=== WORK INSTRUCTION ===
Take the data below and extract the lines from the one with "ATOM 117 C CA" to the one with "ATOM 177 N N", inclusive, exactly as written.

=== DATA FOR PROCESSING ===
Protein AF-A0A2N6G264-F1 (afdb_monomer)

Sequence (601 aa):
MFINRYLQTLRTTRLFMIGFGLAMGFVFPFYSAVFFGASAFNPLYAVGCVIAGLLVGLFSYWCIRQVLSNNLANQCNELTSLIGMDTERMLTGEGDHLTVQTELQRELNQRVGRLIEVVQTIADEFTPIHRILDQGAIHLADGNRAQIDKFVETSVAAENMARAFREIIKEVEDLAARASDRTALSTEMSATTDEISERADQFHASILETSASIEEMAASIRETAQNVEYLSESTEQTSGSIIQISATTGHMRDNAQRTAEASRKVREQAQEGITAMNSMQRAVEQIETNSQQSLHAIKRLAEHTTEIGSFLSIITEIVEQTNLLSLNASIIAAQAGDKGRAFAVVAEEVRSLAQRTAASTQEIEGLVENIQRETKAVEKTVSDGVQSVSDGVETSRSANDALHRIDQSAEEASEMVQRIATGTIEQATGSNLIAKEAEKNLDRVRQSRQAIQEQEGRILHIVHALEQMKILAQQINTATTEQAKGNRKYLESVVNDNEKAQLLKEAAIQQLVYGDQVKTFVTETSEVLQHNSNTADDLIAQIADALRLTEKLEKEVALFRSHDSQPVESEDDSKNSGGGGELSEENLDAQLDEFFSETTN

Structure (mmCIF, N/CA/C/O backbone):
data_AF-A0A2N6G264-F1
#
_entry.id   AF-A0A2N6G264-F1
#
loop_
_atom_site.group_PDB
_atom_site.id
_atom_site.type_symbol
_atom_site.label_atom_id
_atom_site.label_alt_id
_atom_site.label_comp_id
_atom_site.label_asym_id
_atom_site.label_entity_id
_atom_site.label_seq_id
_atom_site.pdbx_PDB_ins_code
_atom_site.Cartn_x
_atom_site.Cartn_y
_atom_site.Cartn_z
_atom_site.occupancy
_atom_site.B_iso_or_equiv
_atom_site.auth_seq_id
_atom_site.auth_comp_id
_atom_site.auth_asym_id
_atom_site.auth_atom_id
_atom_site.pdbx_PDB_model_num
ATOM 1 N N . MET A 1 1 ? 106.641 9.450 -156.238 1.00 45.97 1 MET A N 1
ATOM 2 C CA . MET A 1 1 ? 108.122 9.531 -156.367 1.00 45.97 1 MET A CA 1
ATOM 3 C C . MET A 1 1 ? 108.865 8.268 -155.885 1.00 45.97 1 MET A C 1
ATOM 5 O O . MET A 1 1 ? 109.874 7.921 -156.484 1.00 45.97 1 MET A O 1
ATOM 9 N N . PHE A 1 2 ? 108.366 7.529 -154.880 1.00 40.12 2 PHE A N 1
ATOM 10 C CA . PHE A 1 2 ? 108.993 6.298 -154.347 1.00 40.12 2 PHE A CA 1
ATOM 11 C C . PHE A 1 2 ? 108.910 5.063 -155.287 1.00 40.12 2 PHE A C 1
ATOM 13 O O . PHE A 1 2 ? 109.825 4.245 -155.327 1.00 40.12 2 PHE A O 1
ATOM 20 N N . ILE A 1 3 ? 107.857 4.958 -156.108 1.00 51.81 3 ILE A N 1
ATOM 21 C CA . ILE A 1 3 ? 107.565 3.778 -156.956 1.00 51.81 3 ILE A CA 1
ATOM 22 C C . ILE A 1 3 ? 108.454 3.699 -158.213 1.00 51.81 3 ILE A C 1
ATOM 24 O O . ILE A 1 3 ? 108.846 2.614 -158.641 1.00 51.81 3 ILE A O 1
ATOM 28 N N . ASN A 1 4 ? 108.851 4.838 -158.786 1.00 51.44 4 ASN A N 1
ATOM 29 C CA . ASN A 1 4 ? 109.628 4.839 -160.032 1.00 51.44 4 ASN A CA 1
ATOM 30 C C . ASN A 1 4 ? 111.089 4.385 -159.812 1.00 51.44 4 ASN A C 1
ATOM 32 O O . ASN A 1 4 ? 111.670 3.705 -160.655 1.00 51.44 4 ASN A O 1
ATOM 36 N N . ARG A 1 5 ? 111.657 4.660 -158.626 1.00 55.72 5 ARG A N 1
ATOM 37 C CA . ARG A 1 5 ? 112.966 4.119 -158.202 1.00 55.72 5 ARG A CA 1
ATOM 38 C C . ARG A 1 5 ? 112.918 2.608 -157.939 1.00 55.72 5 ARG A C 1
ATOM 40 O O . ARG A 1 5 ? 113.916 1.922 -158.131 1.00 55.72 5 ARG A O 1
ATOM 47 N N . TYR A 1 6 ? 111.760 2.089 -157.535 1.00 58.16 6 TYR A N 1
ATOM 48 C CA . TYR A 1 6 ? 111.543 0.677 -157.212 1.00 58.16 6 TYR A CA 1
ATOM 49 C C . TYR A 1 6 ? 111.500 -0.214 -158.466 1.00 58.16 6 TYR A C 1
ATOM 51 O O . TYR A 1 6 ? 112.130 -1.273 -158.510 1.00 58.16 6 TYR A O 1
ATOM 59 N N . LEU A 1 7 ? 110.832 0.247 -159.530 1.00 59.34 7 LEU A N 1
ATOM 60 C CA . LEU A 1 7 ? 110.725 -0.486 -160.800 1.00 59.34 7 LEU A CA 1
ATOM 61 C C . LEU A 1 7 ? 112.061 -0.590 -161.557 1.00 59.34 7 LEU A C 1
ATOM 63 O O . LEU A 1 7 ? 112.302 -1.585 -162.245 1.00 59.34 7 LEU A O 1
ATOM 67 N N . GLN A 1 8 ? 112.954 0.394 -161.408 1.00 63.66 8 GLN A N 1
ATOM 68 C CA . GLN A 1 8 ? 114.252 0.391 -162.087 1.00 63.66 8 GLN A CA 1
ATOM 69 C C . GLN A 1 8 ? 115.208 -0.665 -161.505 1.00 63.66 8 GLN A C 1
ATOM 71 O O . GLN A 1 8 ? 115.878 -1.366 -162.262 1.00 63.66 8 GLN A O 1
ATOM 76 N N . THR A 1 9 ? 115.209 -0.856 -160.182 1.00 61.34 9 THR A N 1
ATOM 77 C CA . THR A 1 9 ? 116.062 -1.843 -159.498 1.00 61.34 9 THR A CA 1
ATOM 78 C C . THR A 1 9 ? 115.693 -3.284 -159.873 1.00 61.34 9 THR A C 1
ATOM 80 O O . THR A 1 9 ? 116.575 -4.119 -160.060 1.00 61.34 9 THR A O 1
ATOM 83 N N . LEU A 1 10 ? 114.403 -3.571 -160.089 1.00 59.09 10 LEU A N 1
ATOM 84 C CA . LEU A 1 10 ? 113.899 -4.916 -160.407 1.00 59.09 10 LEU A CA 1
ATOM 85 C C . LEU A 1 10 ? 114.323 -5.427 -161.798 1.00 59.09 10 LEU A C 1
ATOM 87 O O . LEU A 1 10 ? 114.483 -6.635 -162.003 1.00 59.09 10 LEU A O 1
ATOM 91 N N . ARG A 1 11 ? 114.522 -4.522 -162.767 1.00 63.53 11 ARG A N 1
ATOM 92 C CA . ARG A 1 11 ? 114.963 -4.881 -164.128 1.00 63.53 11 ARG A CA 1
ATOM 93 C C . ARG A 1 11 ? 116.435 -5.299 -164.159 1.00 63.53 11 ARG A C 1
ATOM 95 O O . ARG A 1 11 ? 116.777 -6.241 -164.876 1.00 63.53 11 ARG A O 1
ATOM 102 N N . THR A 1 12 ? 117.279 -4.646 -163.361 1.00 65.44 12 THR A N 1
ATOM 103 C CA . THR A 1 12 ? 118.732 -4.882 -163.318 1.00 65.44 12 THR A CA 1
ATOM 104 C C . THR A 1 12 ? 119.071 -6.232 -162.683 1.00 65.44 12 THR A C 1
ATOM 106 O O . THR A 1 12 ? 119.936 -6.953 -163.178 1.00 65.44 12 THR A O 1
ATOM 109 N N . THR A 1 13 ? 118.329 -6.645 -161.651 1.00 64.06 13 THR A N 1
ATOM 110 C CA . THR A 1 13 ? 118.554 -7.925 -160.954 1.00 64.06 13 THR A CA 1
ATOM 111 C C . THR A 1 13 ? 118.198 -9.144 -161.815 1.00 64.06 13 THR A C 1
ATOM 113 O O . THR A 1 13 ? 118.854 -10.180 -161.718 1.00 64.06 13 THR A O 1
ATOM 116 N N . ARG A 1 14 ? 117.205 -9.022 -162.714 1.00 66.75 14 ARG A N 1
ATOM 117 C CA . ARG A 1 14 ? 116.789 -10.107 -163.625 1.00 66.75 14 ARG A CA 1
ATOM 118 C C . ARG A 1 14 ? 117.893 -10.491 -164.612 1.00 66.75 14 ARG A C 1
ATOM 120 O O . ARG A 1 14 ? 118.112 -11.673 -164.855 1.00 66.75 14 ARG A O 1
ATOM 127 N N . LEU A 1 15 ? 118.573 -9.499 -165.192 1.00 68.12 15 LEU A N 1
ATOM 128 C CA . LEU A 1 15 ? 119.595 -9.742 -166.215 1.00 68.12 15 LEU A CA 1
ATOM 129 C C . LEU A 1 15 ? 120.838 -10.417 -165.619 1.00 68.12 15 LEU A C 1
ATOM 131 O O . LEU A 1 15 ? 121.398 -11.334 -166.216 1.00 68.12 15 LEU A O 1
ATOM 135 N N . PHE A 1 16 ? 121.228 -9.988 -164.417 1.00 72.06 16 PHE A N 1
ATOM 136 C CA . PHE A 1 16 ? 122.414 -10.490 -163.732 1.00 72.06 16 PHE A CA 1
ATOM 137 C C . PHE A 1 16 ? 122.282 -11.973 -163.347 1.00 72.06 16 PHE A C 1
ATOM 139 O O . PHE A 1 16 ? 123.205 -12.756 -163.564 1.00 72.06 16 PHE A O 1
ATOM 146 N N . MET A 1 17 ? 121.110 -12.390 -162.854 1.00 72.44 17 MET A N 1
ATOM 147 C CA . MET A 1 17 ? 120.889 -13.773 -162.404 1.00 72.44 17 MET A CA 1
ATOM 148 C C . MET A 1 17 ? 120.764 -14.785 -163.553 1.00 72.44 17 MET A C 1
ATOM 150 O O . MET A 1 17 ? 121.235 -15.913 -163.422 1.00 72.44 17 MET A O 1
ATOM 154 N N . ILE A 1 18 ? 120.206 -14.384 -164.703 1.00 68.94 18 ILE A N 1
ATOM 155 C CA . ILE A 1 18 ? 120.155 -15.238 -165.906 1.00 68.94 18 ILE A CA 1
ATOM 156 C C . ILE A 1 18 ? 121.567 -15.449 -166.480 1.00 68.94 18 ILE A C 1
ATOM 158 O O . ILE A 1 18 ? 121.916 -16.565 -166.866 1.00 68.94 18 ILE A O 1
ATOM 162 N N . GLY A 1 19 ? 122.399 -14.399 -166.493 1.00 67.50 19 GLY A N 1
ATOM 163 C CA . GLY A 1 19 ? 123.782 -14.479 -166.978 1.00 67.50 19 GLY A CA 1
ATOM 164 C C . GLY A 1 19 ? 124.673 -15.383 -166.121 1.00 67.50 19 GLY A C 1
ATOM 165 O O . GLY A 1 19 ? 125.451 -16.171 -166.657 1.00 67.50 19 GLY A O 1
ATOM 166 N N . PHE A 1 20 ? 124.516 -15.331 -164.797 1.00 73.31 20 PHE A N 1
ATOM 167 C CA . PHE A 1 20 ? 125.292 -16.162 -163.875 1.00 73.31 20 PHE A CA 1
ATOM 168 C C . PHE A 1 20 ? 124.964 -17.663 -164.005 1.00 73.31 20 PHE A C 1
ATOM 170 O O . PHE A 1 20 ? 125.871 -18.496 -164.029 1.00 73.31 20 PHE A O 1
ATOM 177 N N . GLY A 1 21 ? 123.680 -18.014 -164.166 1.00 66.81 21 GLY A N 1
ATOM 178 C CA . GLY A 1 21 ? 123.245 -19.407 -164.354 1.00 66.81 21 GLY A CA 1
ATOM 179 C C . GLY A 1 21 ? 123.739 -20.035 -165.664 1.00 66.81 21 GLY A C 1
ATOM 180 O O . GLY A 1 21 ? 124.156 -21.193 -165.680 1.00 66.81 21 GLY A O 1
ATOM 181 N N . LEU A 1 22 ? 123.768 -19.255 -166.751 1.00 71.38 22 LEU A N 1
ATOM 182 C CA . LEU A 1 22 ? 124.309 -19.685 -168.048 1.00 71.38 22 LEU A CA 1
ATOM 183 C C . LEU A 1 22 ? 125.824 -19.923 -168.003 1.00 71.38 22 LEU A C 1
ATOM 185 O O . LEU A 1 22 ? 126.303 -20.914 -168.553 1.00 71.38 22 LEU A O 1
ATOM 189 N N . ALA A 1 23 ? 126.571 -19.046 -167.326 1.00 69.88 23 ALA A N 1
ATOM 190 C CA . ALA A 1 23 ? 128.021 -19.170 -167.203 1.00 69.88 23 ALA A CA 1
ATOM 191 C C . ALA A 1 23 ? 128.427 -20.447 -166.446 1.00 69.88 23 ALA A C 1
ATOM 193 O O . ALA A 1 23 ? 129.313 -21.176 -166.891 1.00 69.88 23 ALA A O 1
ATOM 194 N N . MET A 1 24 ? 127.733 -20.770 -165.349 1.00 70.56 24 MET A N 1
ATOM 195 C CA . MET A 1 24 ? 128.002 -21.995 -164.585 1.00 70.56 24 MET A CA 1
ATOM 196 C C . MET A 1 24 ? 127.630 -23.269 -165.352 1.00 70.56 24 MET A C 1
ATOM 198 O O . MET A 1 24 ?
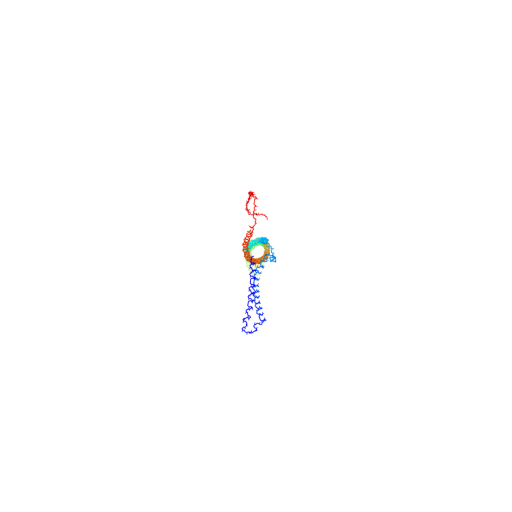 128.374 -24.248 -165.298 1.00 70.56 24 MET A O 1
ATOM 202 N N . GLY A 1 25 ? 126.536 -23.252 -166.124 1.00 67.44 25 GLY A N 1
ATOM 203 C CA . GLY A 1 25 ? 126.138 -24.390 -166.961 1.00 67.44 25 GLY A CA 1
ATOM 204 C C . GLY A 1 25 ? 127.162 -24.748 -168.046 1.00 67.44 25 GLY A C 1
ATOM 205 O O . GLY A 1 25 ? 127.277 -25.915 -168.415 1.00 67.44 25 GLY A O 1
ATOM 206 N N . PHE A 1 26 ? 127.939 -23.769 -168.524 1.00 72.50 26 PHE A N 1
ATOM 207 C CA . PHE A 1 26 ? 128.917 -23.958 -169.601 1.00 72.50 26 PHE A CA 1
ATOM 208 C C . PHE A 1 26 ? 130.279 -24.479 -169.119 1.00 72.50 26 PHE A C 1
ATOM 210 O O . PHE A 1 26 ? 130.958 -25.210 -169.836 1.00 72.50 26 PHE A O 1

=== EXERCISE RESPONSE ===
ATOM 117 C CA . ARG A 1 14 ? 116.789 -10.107 -163.625 1.00 66.75 14 ARG A CA 1
ATOM 118 C C . ARG A 1 14 ? 117.893 -10.491 -164.612 1.00 66.75 14 ARG A C 1
ATOM 120 O O . ARG A 1 14 ? 118.112 -11.673 -164.855 1.00 66.75 14 ARG A O 1
ATOM 127 N N . LEU A 1 15 ? 118.573 -9.499 -165.192 1.00 68.12 15 LEU A N 1
ATOM 128 C CA . LEU A 1 15 ? 119.595 -9.742 -166.215 1.00 68.12 15 LEU A CA 1
ATOM 129 C C . LEU A 1 15 ? 120.838 -10.417 -165.619 1.00 68.12 15 LEU A C 1
ATOM 131 O O . LEU A 1 15 ? 121.398 -11.334 -166.216 1.00 68.12 15 LEU A O 1
ATOM 135 N N . PHE A 1 16 ? 121.228 -9.988 -164.417 1.00 72.06 16 PHE A N 1
ATOM 136 C CA . PHE A 1 16 ? 122.414 -10.490 -163.732 1.00 72.06 16 PHE A CA 1
ATOM 137 C C . PHE A 1 16 ? 122.282 -11.973 -163.347 1.00 72.06 16 PHE A C 1
ATOM 139 O O . PHE A 1 16 ? 123.205 -12.756 -163.564 1.00 72.06 16 PHE A O 1
ATOM 146 N N . MET A 1 17 ? 121.110 -12.390 -162.854 1.00 72.44 17 MET A N 1
ATOM 147 C CA . MET A 1 17 ? 120.889 -13.773 -162.404 1.00 72.44 17 MET A CA 1
ATOM 148 C C . MET A 1 17 ? 120.764 -14.785 -163.553 1.00 72.44 17 MET A C 1
ATOM 150 O O . MET A 1 17 ? 121.235 -15.913 -163.422 1.00 72.44 17 MET A O 1
ATOM 154 N N . ILE A 1 18 ? 120.206 -14.384 -164.703 1.00 68.94 18 ILE A N 1
ATOM 155 C CA . ILE A 1 18 ? 120.155 -15.238 -165.906 1.00 68.94 18 ILE A CA 1
ATOM 156 C C . ILE A 1 18 ? 121.567 -15.449 -166.480 1.00 68.94 18 ILE A C 1
ATOM 158 O O . ILE A 1 18 ? 121.916 -16.565 -166.866 1.00 68.94 18 ILE A O 1
ATOM 162 N N . GLY A 1 19 ? 122.399 -14.399 -166.493 1.00 67.50 19 GLY A N 1
ATOM 163 C CA . GLY A 1 19 ? 123.782 -14.479 -166.978 1.00 67.50 19 GLY A CA 1
ATOM 164 C C . GLY A 1 19 ? 124.673 -15.383 -166.121 1.00 67.50 19 GLY A C 1
ATOM 165 O O . GLY A 1 19 ? 125.451 -16.171 -166.657 1.00 67.50 19 GLY A O 1
ATOM 166 N N . PHE A 1 20 ? 124.516 -15.331 -164.797 1.00 73.31 20 PHE A N 1
ATOM 167 C CA . PHE A 1 20 ? 125.292 -16.162 -163.875 1.00 73.31 20 PHE A CA 1
ATOM 168 C C . PHE A 1 20 ? 124.964 -17.663 -164.005 1.00 73.31 20 PHE A C 1
ATOM 170 O O . PHE A 1 20 ? 125.871 -18.496 -164.029 1.00 73.31 20 PHE A O 1
ATOM 177 N N . GLY A 1 21 ? 123.680 -18.014 -164.166 1.00 66.81 21 GLY A N 1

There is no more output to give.